(Dataset records)
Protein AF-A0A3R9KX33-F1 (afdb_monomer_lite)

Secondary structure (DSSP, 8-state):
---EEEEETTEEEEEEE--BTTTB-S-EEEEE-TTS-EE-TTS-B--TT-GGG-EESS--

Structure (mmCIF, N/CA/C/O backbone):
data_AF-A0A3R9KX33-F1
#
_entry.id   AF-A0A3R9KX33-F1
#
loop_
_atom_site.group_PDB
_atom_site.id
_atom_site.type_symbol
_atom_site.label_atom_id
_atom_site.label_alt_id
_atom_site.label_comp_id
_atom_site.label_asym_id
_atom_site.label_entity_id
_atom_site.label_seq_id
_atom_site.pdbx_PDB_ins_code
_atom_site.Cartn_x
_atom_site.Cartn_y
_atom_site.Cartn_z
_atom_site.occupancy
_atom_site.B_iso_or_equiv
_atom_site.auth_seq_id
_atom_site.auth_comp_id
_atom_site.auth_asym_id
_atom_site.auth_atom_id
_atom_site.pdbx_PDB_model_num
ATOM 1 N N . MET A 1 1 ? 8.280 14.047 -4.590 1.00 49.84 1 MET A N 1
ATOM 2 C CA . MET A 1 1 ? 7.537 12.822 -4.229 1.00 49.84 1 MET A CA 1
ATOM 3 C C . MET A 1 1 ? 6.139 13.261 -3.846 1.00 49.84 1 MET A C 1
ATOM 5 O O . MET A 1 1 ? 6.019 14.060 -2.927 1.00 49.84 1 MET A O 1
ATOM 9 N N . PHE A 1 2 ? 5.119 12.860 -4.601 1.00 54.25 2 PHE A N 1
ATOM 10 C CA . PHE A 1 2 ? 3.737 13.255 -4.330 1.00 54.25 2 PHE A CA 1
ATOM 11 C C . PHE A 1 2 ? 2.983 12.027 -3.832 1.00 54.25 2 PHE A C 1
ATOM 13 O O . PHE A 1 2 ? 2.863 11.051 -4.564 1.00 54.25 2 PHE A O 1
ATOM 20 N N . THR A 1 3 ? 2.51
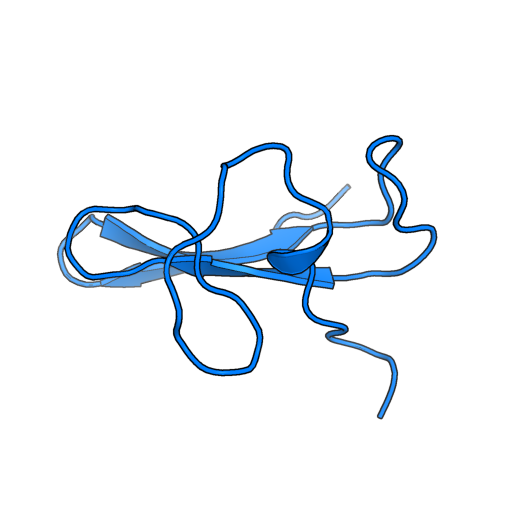6 12.082 -2.588 1.00 73.31 3 THR A N 1
ATOM 21 C CA . THR A 1 3 ? 1.575 11.109 -2.033 1.00 73.31 3 THR A CA 1
ATOM 22 C C . THR A 1 3 ? 0.178 11.708 -2.134 1.00 73.31 3 THR A C 1
ATOM 24 O O . THR A 1 3 ? -0.065 12.798 -1.611 1.00 73.31 3 THR A O 1
ATOM 27 N N . THR A 1 4 ? -0.753 11.013 -2.783 1.00 82.50 4 THR A N 1
ATOM 28 C CA . THR A 1 4 ? -2.171 11.408 -2.799 1.00 82.50 4 THR A CA 1
ATOM 29 C C . THR A 1 4 ? -2.904 10.689 -1.674 1.00 82.50 4 THR A C 1
ATOM 31 O O . THR A 1 4 ? -2.709 9.493 -1.482 1.00 82.50 4 THR A O 1
ATOM 34 N N . GLN A 1 5 ? -3.748 11.401 -0.921 1.00 86.44 5 GLN A N 1
ATOM 35 C CA . GLN A 1 5 ? -4.527 10.837 0.186 1.00 86.44 5 GLN A CA 1
ATOM 36 C C . GLN A 1 5 ? -6.016 11.109 -0.012 1.00 86.44 5 GLN A C 1
ATOM 38 O O . GLN A 1 5 ? -6.422 12.261 -0.157 1.00 86.44 5 GLN A O 1
ATOM 43 N N . ILE A 1 6 ? -6.830 10.060 0.066 1.00 85.19 6 ILE A N 1
ATOM 44 C CA . ILE A 1 6 ? -8
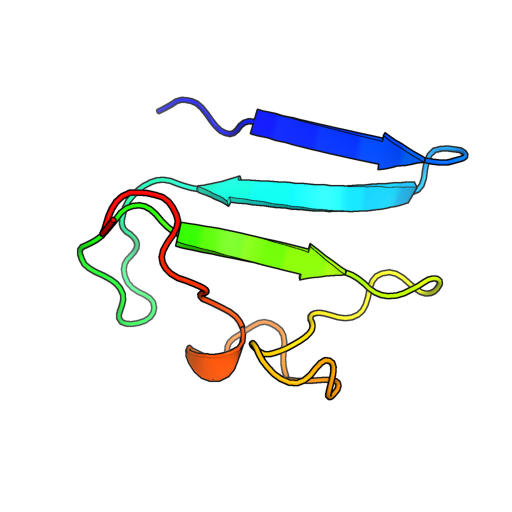.288 10.157 0.130 1.00 85.19 6 ILE A CA 1
ATOM 45 C C . ILE A 1 6 ? -8.712 9.825 1.558 1.00 85.19 6 ILE A C 1
ATOM 47 O O . ILE A 1 6 ? -8.352 8.776 2.106 1.00 85.19 6 ILE A O 1
ATOM 51 N N . LYS A 1 7 ? -9.465 10.741 2.173 1.00 87.00 7 LYS A N 1
ATOM 52 C CA . LYS A 1 7 ? -9.962 10.617 3.546 1.00 87.00 7 LYS A CA 1
ATOM 53 C C . LYS A 1 7 ? -11.485 10.616 3.561 1.00 87.00 7 LYS A C 1
ATOM 55 O O . LYS A 1 7 ? -12.111 11.361 2.818 1.00 87.00 7 LYS A O 1
ATOM 60 N N . GLU A 1 8 ? -12.063 9.833 4.459 1.00 86.62 8 GLU A N 1
ATOM 61 C CA . GLU A 1 8 ? -13.497 9.804 4.743 1.00 86.62 8 GLU A CA 1
ATOM 62 C C . GLU A 1 8 ? -13.688 9.927 6.256 1.00 86.62 8 GLU A C 1
ATOM 64 O O . GLU A 1 8 ? -13.048 9.208 7.025 1.00 86.62 8 GLU A O 1
ATOM 69 N N . ASN A 1 9 ? -14.530 10.863 6.703 1.00 87.88 9 ASN A N 1
ATOM 70 C CA . ASN A 1 9 ? -14.751 11.157 
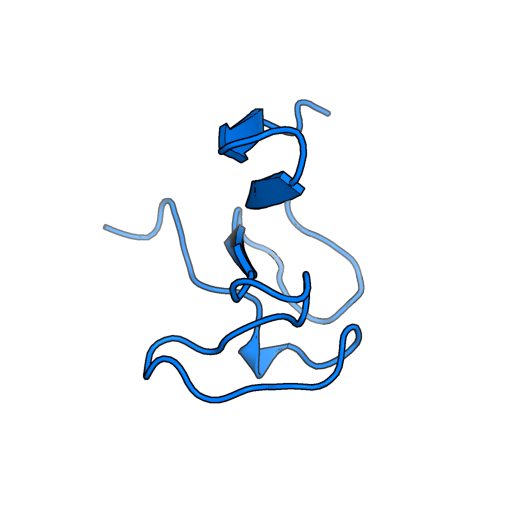8.127 1.00 87.88 9 ASN A CA 1
ATOM 71 C C . ASN A 1 9 ? -13.442 11.359 8.920 1.00 87.88 9 ASN A C 1
ATOM 73 O O . ASN A 1 9 ? -13.293 10.883 10.044 1.00 87.88 9 ASN A O 1
ATOM 77 N N . GLY A 1 10 ? -12.455 12.020 8.305 1.00 82.75 10 GLY A N 1
ATOM 78 C CA . GLY A 1 10 ? -11.140 12.270 8.905 1.00 82.75 10 GLY A CA 1
ATOM 79 C C . GLY A 1 10 ? -10.194 11.061 8.944 1.00 82.75 10 GLY A C 1
ATOM 80 O O . GLY A 1 10 ? -9.037 11.221 9.328 1.00 82.75 10 GLY A O 1
ATOM 81 N N . LYS A 1 11 ? -10.630 9.873 8.506 1.00 85.38 11 LYS A N 1
ATOM 82 C CA . LYS A 1 11 ? -9.806 8.658 8.433 1.00 85.38 11 LYS A CA 1
ATOM 83 C C . LYS A 1 11 ? -9.259 8.444 7.027 1.00 85.38 11 LYS A C 1
ATOM 85 O O . LYS A 1 11 ? -9.969 8.654 6.047 1.00 85.38 11 LYS A O 1
ATOM 90 N N . MET A 1 12 ? -8.002 8.014 6.923 1.00 86.44 12 MET A N 1
ATOM 91 C CA . MET A 1 12 ? -7.414 7.647 5.631 1.00 86.44 12 MET A CA 1
ATOM 92 C C . MET A 1 12 ? -8.082 6.392 5.079 1.00 86.44 12 MET A C 1
ATOM 94 O O . MET A 1 12 ? -8.282 5.430 5.816 1.00 86.44 12 MET A O 1
ATOM 98 N N . ARG A 1 13 ? -8.420 6.422 3.789 1.00 90.81 13 ARG A N 1
ATOM 99 C CA . ARG A 1 13 ? -9.037 5.306 3.060 1.00 90.81 13 ARG A CA 1
ATOM 100 C C . ARG A 1 13 ? -8.144 4.788 1.960 1.00 90.81 13 ARG A C 1
ATOM 102 O O . ARG A 1 13 ? -7.992 3.583 1.826 1.00 90.81 13 ARG A O 1
ATOM 109 N N . VAL A 1 14 ? -7.548 5.705 1.210 1.00 90.31 14 VAL A N 1
ATOM 110 C CA . VAL A 1 14 ? -6.639 5.378 0.119 1.00 90.31 14 VAL A CA 1
ATOM 111 C C . VAL A 1 14 ? -5.442 6.307 0.187 1.00 90.31 14 VAL A C 1
ATOM 113 O O . VAL A 1 14 ? -5.592 7.511 0.419 1.00 90.31 14 VAL A O 1
ATOM 116 N N . ARG A 1 15 ? -4.259 5.745 -0.025 1.00 91.69 15 ARG A N 1
ATOM 117 C CA . ARG A 1 15 ? -3.011 6.481 -0.186 1.00 91.69 15 ARG A CA 1
ATOM 118 C C . ARG A 1 15 ? -2.298 5.959 -1.424 1.00 91.69 15 ARG A C 1
ATOM 120 O O . ARG A 1 15 ? -2.174 4.753 -1.557 1.00 91.69 15 ARG A O 1
ATOM 127 N N . ILE A 1 16 ? -1.858 6.840 -2.315 1.00 90.12 16 ILE A N 1
ATOM 128 C CA . ILE A 1 16 ? -1.032 6.472 -3.472 1.00 90.12 16 ILE A CA 1
ATOM 129 C C . ILE A 1 16 ? 0.391 6.906 -3.165 1.00 90.12 16 ILE A C 1
ATOM 131 O O . ILE A 1 16 ? 0.615 8.092 -2.912 1.00 90.12 16 ILE A O 1
ATOM 135 N N . ASP A 1 17 ? 1.317 5.955 -3.186 1.00 88.88 17 ASP A N 1
ATOM 136 C CA . 
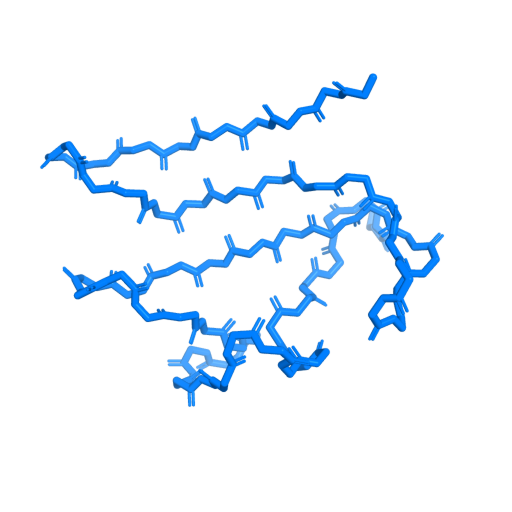ASP A 1 17 ? 2.728 6.164 -2.895 1.00 88.88 17 ASP A CA 1
ATOM 137 C C . ASP A 1 17 ? 3.598 5.861 -4.130 1.00 88.88 17 ASP A C 1
ATOM 139 O O . ASP A 1 17 ? 3.248 5.018 -4.965 1.00 88.88 17 ASP A O 1
ATOM 143 N N . PRO A 1 18 ? 4.737 6.561 -4.284 1.00 88.75 18 PRO A N 1
ATOM 144 C CA . PRO A 1 18 ? 5.750 6.187 -5.266 1.00 88.75 18 PRO A CA 1
ATOM 145 C C . PRO A 1 18 ? 6.378 4.819 -4.925 1.00 88.75 18 PRO A C 1
ATOM 147 O O . PRO A 1 18 ? 6.160 4.304 -3.827 1.00 88.75 18 PRO A O 1
ATOM 150 N N . PRO A 1 19 ? 7.201 4.256 -5.829 1.00 87.12 19 PRO A N 1
ATOM 151 C CA . PRO A 1 19 ? 8.048 3.106 -5.522 1.00 87.12 19 PRO A CA 1
ATOM 152 C C . PRO A 1 19 ? 8.789 3.251 -4.185 1.00 87.12 19 PRO A C 1
ATOM 154 O O . PRO A 1 19 ? 9.274 4.340 -3.855 1.00 87.12 19 PRO A O 1
ATOM 157 N N . ASP A 1 20 ? 8.905 2.155 -3.438 1.00 82.19 20 ASP A N 1
ATOM 158 C CA . ASP A 1 20 ? 9.531 2.128 -2.119 1.00 82.19 20 ASP A CA 1
ATOM 159 C C . ASP A 1 20 ? 10.456 0.917 -1.906 1.00 82.19 20 ASP A C 1
ATOM 161 O O . ASP A 1 20 ? 10.517 -0.029 -2.693 1.00 82.19 20 ASP A O 1
ATOM 165 N N . ASN A 1 21 ? 11.202 0.952 -0.800 1.00 77.44 21 ASN A N 1
ATOM 166 C CA . ASN A 1 21 ? 12.174 -0.087 -0.453 1.00 77.44 21 ASN A CA 1
ATOM 167 C C . ASN A 1 21 ? 11.537 -1.320 0.222 1.00 77.44 21 ASN A C 1
ATOM 169 O O . ASN A 1 21 ? 12.266 -2.199 0.680 1.00 77.44 21 ASN A O 1
ATOM 173 N N . VAL A 1 22 ? 10.205 -1.393 0.332 1.00 76.94 22 VAL A N 1
ATOM 174 C CA . VAL A 1 22 ? 9.473 -2.490 1.001 1.00 76.94 22 VAL A CA 1
ATOM 175 C C . VAL A 1 22 ? 9.144 -3.625 0.015 1.00 76.94 22 VAL A C 1
ATOM 177 O O . VAL A 1 22 ? 8.563 -4.641 0.386 1.00 76.94 22 VAL A O 1
ATOM 180 N N . GLY A 1 23 ? 9.606 -3.509 -1.233 1.00 70.94 23 GLY A N 1
ATOM 181 C CA . GLY A 1 23 ? 9.509 -4.562 -2.245 1.00 70.94 23 GLY A CA 1
ATOM 182 C C . GLY A 1 23 ? 8.637 -4.192 -3.438 1.00 70.94 23 GLY A C 1
ATOM 183 O O . GLY A 1 23 ? 8.249 -5.081 -4.191 1.00 70.94 23 GLY A O 1
ATOM 184 N N . THR A 1 24 ? 8.337 -2.905 -3.629 1.00 79.69 24 THR A N 1
ATOM 185 C CA . THR A 1 24 ? 7.590 -2.428 -4.796 1.00 79.69 24 THR A CA 1
ATOM 186 C C . THR A 1 24 ? 8.328 -1.318 -5.518 1.00 79.69 24 THR A C 1
ATOM 188 O O . THR A 1 24 ? 8.373 -0.178 -5.067 1.00 79.69 24 THR A O 1
ATOM 191 N N . ASP A 1 25 ? 8.857 -1.659 -6.688 1.00 87.75 25 ASP A N 1
ATOM 192 C CA . ASP A 1 25 ? 9.523 -0.756 -7.629 1.00 87.75 25 ASP A CA 1
ATOM 193 C C . ASP A 1 25 ? 8.537 0.022 -8.526 1.00 87.75 25 ASP A C 1
ATOM 195 O O . ASP A 1 25 ? 8.938 0.662 -9.496 1.00 87.75 
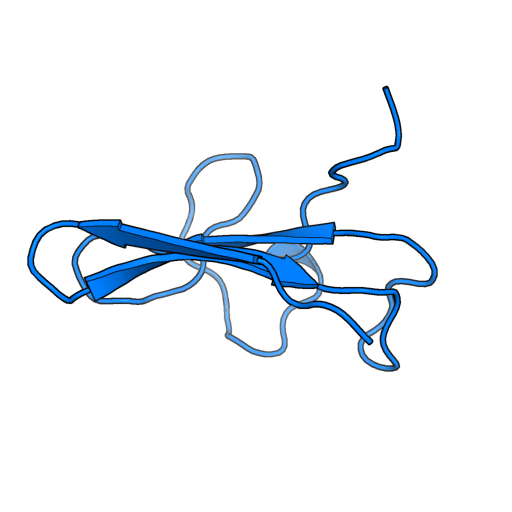25 ASP A O 1
ATOM 199 N N . TYR A 1 26 ? 7.245 -0.005 -8.188 1.00 87.38 26 TYR A N 1
ATOM 200 C CA . TYR A 1 26 ? 6.156 0.611 -8.941 1.00 87.38 26 TYR A CA 1
ATOM 201 C C . TYR A 1 26 ? 5.272 1.495 -8.052 1.00 87.38 26 TYR A C 1
ATOM 203 O O . TYR A 1 26 ? 5.225 1.337 -6.826 1.00 87.38 26 TYR A O 1
ATOM 211 N N . THR A 1 27 ? 4.553 2.431 -8.679 1.00 89.69 27 THR A N 1
ATOM 212 C CA . THR A 1 27 ? 3.551 3.249 -7.994 1.00 89.69 27 THR A CA 1
ATOM 213 C C . THR A 1 27 ? 2.402 2.365 -7.535 1.00 89.69 27 THR A C 1
ATOM 215 O O . THR A 1 27 ? 1.755 1.665 -8.315 1.00 89.69 27 THR A O 1
ATOM 218 N N . HIS A 1 28 ? 2.134 2.402 -6.240 1.00 90.62 28 HIS A N 1
ATOM 219 C CA . HIS A 1 28 ? 1.170 1.518 -5.612 1.00 90.62 28 HIS A CA 1
ATOM 220 C C . HIS A 1 28 ? 0.223 2.311 -4.723 1.00 90.62 28 HIS A C 1
ATOM 222 O O . HIS A 1 28 ? 0.520 3.412 -4.257 1.00 90.62 28 HIS A O 1
ATOM 228 N N . MET A 1 29 ? -0.952 1.743 -4.503 1.00 91.88 29 MET A N 1
ATOM 229 C CA . MET A 1 29 ? -1.931 2.257 -3.571 1.00 91.88 29 MET A CA 1
ATOM 230 C C . MET A 1 29 ? -2.009 1.365 -2.334 1.00 91.88 29 MET A C 1
ATOM 232 O O . MET A 1 29 ? -1.933 0.141 -2.419 1.00 91.88 29 MET A O 1
ATOM 236 N N . HIS A 1 30 ? -2.223 2.005 -1.191 1.00 92.69 30 HIS A N 1
ATOM 237 C CA . HIS A 1 30 ? -2.615 1.393 0.070 1.00 92.69 30 HIS A CA 1
ATOM 238 C C . HIS A 1 30 ? -4.091 1.686 0.306 1.00 92.69 30 HIS A C 1
ATOM 240 O O . HIS A 1 30 ? -4.505 2.849 0.258 1.00 92.69 30 HIS A O 1
ATOM 246 N N . ILE A 1 31 ? -4.879 0.652 0.591 1.00 93.00 31 ILE A N 1
ATOM 247 C CA . ILE A 1 31 ? -6.290 0.781 0.974 1.00 93.00 31 ILE A CA 1
ATOM 248 C C . ILE A 1 31 ? -6.423 0.439 2.455 1.00 93.00 31 ILE A C 1
ATOM 250 O O . ILE A 1 31 ? -5.795 -0.502 2.934 1.00 93.00 31 ILE A O 1
ATOM 254 N N . TYR A 1 32 ? -7.244 1.195 3.182 1.00 93.88 32 TYR A N 1
ATOM 255 C CA . TYR A 1 32 ? -7.449 1.023 4.617 1.00 93.88 32 TYR A CA 1
ATOM 256 C C . TYR A 1 32 ? -8.912 0.746 4.966 1.00 93.88 32 TYR A C 1
ATOM 258 O O . TYR A 1 32 ? -9.838 1.383 4.451 1.00 93.88 32 TYR A O 1
ATOM 266 N N . ASP A 1 33 ? -9.120 -0.163 5.916 1.00 92.06 33 ASP A N 1
ATOM 267 C CA . ASP A 1 33 ? -10.430 -0.451 6.492 1.00 92.06 33 ASP A CA 1
ATOM 268 C C . ASP A 1 33 ? -10.966 0.721 7.351 1.00 92.06 33 ASP A C 1
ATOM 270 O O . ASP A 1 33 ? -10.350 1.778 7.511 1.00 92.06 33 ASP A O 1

- [Brief]
Print nothing but the lines above starting with the line that contains "ATOM 10 C CA" and going on through the line that contains "ATOM 21 C CA". Leave out the pictures.

- [Reply]
ATOM 10 C CA . PHE A 1 2 ? 3.737 13.255 -4.330 1.00 54.25 2 PHE A CA 1
ATOM 11 C C . PHE A 1 2 ? 2.983 12.027 -3.832 1.00 54.25 2 PHE A C 1
ATOM 13 O O . PHE A 1 2 ? 2.863 11.051 -4.564 1.00 54.25 2 PHE A O 1
ATOM 20 N N . THR A 1 3 ? 2.51
6 12.082 -2.588 1.00 73.31 3 THR A N 1
ATOM 21 C CA . THR A 1 3 ? 1.575 11.109 -2.033 1.00 73.31 3 THR A CA 1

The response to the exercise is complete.